Grazie ai pannelli solari termici (attenzione, diversi da quelli solari fotovoltaici utilizzati per produrre energia elettrica) è possibile incanalare l’energia solare e sfruttarla per produrre acqua calda. I pannelli sono solitamente posizionati sul tetto, con il compito di catturare i raggi del sole che verranno utilizzati dal sistema per scaldare l’acqua accumulata in un apposito serbatoio. Questa tecnologia ormai collaudata da moltissimi anni permette di soddisfare il 70-80% del fabbisogno annuale di acqua calda sanitaria, ed è inoltre possibile integrare i pannelli solari con l'impianto di riscaldamento della casa che, a seconda del tipo di sistema utilizzato, può portare ad un risparmio nei consumi pari al 20-40%.

I costi iniziali per questo genere di impianto sono molto contenuti: al di sotto di €4.000 che diventano meno di €2.000grazie agli incentivi fiscali di 55% detrazione IRPEF. I tempi di ammortamento, variano in funzione della posizione, ma mediamente si aggirano intorno ai 3-4 anni.

Raggiunta ormai la piena affidabilità tecnologica la concorrenza nel settore del solare termico si gioca sulla innovazione. In questo senso si distingue, per le sue caratteristiche di costruzione e nel suo impiego, il pannello solare “Aurora” ideato e brevettato dalla società italiana Ideasol.
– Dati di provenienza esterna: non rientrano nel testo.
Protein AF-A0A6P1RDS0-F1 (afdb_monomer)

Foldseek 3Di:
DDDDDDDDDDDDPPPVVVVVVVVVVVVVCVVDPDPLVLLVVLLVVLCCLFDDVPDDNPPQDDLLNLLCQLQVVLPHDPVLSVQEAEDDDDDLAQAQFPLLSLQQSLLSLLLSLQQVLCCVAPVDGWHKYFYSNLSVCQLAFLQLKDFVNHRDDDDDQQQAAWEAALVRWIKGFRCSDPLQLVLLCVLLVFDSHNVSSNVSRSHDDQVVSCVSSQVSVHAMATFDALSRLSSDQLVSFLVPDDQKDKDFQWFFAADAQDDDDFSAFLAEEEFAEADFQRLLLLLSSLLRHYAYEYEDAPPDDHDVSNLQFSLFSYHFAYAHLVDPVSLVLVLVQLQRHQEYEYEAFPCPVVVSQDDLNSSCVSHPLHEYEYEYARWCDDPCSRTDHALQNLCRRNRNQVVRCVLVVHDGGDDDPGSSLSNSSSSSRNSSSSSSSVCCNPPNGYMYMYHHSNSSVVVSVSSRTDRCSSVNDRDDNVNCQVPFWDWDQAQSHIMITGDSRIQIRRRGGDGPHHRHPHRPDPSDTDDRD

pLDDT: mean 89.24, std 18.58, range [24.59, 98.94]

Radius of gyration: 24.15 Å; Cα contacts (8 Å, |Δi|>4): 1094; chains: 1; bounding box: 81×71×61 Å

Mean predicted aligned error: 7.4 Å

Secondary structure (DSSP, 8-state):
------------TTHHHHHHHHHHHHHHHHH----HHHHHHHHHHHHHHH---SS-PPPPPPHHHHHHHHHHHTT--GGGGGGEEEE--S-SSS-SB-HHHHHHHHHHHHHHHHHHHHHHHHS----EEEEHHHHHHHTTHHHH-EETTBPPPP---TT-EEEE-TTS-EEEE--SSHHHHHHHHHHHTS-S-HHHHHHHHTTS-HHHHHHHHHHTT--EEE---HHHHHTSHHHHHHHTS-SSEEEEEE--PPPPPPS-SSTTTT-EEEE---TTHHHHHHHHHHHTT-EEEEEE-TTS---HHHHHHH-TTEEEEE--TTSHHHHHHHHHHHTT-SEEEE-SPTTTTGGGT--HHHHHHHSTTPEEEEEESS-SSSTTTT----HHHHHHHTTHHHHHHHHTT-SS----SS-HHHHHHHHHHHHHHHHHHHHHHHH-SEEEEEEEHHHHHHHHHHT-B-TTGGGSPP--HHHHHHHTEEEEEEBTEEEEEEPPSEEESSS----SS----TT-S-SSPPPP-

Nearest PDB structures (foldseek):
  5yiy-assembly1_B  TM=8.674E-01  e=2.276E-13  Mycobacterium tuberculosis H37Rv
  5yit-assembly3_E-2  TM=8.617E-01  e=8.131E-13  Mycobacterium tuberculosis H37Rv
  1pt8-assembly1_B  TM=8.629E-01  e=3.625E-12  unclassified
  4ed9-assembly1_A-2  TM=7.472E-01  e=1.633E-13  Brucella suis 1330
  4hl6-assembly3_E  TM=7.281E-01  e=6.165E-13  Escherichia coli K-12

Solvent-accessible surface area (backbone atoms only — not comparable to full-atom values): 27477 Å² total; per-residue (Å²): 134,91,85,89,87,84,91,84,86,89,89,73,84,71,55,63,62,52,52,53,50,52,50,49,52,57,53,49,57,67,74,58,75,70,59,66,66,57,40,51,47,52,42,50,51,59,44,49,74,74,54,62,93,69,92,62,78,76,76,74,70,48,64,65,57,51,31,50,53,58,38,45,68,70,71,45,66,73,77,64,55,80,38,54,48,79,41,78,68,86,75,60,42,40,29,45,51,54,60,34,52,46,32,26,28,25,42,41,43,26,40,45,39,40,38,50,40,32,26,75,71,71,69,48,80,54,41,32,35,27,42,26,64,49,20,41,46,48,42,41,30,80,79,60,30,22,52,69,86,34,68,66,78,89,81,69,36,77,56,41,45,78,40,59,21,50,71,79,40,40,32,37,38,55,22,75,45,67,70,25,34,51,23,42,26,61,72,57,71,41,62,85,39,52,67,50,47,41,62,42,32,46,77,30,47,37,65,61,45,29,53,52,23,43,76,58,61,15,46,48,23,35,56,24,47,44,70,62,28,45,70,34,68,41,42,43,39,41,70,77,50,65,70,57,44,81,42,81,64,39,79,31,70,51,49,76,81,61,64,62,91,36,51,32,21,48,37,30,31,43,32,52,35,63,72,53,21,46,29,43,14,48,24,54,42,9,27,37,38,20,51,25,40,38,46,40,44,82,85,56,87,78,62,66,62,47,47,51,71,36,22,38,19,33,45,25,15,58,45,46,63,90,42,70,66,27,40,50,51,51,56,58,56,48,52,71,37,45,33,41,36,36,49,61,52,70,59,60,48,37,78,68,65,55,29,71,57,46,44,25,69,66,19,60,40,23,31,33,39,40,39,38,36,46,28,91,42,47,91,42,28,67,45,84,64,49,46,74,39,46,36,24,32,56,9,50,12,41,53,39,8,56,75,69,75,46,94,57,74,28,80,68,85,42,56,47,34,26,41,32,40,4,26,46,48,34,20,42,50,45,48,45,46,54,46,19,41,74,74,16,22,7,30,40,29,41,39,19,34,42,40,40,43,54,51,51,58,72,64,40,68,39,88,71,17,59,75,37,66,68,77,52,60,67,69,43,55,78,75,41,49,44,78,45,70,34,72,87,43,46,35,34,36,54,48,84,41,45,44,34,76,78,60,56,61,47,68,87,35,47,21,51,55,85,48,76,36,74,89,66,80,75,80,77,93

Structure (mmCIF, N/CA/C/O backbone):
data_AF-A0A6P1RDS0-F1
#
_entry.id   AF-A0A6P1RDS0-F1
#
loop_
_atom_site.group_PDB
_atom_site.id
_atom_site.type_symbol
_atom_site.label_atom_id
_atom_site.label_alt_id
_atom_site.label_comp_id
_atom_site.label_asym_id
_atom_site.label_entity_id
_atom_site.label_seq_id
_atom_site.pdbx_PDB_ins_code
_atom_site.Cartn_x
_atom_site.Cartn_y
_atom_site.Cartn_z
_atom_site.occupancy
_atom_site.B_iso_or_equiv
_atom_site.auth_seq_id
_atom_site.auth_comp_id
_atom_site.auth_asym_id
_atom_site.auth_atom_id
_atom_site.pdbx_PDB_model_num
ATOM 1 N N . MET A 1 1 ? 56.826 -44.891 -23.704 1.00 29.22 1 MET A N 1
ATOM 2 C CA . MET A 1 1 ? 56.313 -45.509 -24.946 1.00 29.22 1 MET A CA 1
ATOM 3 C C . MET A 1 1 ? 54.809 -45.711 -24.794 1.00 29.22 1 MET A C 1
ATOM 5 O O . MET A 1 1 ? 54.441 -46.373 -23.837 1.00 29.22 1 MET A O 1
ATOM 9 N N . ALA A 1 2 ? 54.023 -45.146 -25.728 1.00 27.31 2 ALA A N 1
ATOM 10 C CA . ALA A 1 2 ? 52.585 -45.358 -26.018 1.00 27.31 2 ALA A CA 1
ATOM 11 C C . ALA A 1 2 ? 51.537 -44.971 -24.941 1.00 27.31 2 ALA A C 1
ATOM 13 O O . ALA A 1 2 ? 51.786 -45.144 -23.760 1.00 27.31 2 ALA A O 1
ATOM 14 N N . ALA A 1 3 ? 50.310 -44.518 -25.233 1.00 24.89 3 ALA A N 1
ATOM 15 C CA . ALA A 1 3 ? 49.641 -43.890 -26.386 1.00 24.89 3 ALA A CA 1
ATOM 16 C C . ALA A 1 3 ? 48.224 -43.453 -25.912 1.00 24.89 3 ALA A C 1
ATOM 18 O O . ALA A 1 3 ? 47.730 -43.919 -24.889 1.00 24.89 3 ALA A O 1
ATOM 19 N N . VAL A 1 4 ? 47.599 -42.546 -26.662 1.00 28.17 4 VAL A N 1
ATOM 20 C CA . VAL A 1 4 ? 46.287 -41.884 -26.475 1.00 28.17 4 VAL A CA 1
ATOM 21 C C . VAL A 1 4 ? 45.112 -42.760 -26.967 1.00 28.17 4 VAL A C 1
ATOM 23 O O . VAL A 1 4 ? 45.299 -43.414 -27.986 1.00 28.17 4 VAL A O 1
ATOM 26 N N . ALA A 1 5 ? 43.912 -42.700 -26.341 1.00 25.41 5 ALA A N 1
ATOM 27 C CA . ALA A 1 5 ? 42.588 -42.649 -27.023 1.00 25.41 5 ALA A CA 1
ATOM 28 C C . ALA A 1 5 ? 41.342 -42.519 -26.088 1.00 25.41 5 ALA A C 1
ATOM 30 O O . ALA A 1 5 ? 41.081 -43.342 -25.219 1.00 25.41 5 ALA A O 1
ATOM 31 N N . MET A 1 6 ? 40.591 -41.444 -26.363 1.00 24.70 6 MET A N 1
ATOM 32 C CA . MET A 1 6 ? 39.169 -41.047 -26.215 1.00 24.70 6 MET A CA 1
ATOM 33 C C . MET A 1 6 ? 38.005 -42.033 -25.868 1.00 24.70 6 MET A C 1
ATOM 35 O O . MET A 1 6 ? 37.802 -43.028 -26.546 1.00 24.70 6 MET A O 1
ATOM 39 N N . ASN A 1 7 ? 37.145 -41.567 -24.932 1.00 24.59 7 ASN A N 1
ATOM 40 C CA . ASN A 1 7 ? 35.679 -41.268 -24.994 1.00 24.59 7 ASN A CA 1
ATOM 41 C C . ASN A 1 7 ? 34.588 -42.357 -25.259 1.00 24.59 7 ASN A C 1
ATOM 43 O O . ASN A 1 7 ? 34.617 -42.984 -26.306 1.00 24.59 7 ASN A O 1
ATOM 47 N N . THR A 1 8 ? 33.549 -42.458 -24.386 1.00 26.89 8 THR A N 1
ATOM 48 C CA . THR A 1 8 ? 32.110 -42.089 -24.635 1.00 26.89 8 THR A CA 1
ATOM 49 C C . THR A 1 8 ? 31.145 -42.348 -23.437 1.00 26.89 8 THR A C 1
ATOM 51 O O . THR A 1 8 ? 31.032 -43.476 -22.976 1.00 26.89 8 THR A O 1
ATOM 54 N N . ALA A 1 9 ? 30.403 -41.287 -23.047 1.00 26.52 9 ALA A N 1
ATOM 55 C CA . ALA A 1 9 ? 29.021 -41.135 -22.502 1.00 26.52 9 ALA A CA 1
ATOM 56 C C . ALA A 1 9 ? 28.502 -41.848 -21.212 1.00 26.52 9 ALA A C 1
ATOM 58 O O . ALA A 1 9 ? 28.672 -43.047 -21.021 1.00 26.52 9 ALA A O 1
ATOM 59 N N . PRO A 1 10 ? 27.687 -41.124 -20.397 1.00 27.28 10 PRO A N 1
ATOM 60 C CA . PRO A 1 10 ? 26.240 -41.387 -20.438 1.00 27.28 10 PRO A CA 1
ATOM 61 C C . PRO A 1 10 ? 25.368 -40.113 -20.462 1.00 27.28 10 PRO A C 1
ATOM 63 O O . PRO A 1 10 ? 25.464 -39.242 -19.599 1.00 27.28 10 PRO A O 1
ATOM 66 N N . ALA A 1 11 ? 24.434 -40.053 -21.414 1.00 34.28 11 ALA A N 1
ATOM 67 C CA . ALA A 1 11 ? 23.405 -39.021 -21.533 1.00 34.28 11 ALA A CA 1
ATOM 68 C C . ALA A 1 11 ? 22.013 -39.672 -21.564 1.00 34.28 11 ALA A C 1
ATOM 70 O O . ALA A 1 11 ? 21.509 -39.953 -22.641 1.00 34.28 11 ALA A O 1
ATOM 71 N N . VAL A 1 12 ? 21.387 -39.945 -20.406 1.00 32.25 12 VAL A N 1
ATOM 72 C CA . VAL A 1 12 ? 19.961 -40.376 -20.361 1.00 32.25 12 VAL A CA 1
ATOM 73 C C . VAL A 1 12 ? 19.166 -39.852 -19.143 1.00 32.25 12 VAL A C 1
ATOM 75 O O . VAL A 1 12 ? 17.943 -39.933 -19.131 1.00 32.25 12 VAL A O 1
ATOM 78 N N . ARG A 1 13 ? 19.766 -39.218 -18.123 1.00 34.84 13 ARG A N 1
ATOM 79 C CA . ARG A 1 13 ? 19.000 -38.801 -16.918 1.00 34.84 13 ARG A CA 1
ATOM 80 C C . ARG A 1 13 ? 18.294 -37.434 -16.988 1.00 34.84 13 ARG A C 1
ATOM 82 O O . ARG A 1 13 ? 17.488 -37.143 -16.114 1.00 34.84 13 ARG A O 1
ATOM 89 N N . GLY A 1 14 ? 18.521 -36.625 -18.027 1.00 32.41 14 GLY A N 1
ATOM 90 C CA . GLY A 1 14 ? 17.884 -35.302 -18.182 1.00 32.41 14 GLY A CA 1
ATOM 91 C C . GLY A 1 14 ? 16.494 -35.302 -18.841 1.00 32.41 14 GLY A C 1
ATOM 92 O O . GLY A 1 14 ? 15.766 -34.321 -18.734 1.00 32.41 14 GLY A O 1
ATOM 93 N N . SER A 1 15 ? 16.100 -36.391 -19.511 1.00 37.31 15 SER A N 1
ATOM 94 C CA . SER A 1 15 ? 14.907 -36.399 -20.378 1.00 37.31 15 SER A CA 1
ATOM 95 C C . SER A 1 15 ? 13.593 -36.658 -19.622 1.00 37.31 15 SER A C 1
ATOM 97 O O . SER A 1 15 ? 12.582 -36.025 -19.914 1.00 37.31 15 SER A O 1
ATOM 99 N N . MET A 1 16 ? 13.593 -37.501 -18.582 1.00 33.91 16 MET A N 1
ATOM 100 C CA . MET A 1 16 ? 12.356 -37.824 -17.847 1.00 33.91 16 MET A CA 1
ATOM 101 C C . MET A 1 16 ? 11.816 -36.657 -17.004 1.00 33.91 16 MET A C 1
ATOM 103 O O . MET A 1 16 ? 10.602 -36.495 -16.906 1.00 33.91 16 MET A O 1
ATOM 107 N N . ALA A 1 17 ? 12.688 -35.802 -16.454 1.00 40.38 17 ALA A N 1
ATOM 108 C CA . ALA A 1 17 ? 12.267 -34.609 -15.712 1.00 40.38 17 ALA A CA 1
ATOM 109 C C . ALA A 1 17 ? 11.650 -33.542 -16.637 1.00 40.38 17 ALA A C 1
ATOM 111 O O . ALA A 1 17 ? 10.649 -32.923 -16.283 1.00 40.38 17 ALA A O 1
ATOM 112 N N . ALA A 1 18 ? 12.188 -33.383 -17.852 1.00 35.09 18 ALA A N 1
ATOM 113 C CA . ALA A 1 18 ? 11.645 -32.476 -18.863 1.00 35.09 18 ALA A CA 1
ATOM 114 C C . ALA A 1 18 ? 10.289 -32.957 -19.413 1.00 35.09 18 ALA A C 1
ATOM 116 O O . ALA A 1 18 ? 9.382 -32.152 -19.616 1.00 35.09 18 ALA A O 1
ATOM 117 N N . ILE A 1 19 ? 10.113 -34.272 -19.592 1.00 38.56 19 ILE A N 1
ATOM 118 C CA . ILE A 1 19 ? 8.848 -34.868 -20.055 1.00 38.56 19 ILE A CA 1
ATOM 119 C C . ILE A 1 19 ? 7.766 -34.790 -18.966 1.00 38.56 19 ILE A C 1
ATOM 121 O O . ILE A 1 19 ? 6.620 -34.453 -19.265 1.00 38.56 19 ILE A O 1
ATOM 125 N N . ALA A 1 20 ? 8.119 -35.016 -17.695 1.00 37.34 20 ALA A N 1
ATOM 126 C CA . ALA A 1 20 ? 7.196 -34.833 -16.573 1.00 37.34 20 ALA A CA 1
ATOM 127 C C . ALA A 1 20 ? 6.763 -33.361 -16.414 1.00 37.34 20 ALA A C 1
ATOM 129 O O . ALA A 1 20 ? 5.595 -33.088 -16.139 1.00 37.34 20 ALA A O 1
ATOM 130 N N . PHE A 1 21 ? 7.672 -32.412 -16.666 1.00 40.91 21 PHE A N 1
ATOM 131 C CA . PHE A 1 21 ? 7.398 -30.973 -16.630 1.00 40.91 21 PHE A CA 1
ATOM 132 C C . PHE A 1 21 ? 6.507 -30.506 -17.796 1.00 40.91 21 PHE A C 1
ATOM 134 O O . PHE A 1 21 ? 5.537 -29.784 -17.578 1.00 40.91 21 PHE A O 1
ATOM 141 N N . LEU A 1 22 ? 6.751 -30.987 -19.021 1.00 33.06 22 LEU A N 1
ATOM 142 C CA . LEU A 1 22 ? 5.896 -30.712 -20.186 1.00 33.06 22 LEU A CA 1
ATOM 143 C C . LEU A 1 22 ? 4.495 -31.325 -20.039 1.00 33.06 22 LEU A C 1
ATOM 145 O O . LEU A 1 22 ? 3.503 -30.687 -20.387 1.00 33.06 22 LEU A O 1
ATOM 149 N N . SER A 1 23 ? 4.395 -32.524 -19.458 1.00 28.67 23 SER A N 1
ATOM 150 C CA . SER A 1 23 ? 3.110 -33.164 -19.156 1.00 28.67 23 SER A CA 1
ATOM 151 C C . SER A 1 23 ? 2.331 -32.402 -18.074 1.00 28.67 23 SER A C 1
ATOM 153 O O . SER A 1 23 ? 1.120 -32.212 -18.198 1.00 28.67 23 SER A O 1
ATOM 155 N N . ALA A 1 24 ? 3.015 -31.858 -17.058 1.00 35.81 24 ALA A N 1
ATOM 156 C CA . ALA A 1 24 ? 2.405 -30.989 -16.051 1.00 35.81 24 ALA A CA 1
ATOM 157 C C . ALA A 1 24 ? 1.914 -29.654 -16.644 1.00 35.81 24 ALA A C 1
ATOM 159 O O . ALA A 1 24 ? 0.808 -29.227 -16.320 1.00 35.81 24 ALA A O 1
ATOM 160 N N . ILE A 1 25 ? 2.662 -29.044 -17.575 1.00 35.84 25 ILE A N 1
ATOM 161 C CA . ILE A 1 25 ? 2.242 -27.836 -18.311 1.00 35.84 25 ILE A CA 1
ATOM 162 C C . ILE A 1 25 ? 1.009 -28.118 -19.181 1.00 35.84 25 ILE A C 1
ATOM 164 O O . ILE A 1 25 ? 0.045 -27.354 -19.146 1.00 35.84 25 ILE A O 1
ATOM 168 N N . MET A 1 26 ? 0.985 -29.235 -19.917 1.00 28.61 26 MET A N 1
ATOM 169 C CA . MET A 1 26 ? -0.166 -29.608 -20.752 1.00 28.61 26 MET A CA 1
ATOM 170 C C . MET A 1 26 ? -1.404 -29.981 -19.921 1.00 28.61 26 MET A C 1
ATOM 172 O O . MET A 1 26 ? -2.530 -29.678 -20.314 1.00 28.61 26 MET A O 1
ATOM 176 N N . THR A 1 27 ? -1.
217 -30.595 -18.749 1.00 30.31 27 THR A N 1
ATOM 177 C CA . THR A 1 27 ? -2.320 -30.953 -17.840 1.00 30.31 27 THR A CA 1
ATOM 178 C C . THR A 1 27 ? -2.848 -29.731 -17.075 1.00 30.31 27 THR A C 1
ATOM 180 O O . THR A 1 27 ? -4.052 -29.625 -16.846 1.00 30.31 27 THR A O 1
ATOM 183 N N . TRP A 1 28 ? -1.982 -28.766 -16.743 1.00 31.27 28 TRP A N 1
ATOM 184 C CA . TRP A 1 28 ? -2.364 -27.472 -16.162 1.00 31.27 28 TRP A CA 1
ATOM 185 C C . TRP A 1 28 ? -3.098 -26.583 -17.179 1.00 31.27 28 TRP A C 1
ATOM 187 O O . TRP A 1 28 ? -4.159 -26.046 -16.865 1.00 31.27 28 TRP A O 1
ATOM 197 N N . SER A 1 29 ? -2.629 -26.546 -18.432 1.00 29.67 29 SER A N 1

L’elemento innovativo è costituito dalla superficie captante (per la produzione di acqua calda sanitaria) costituita da speciali piastrelle, simili a quelle da giardino, realizzate interamente in materiale plastico. In questo modo il pannello solare non ha più bisogno di essere montato solo sul tetto, ma può essere disposto come pavimento per esterni, giardini o su bordi piscina. In pratica con 28 piastrelle solari (4mq) e un serbatoio di 200 litri si ha dal sole la produzione di acqua calda sanitaria per un impianto domestico per 4 persone.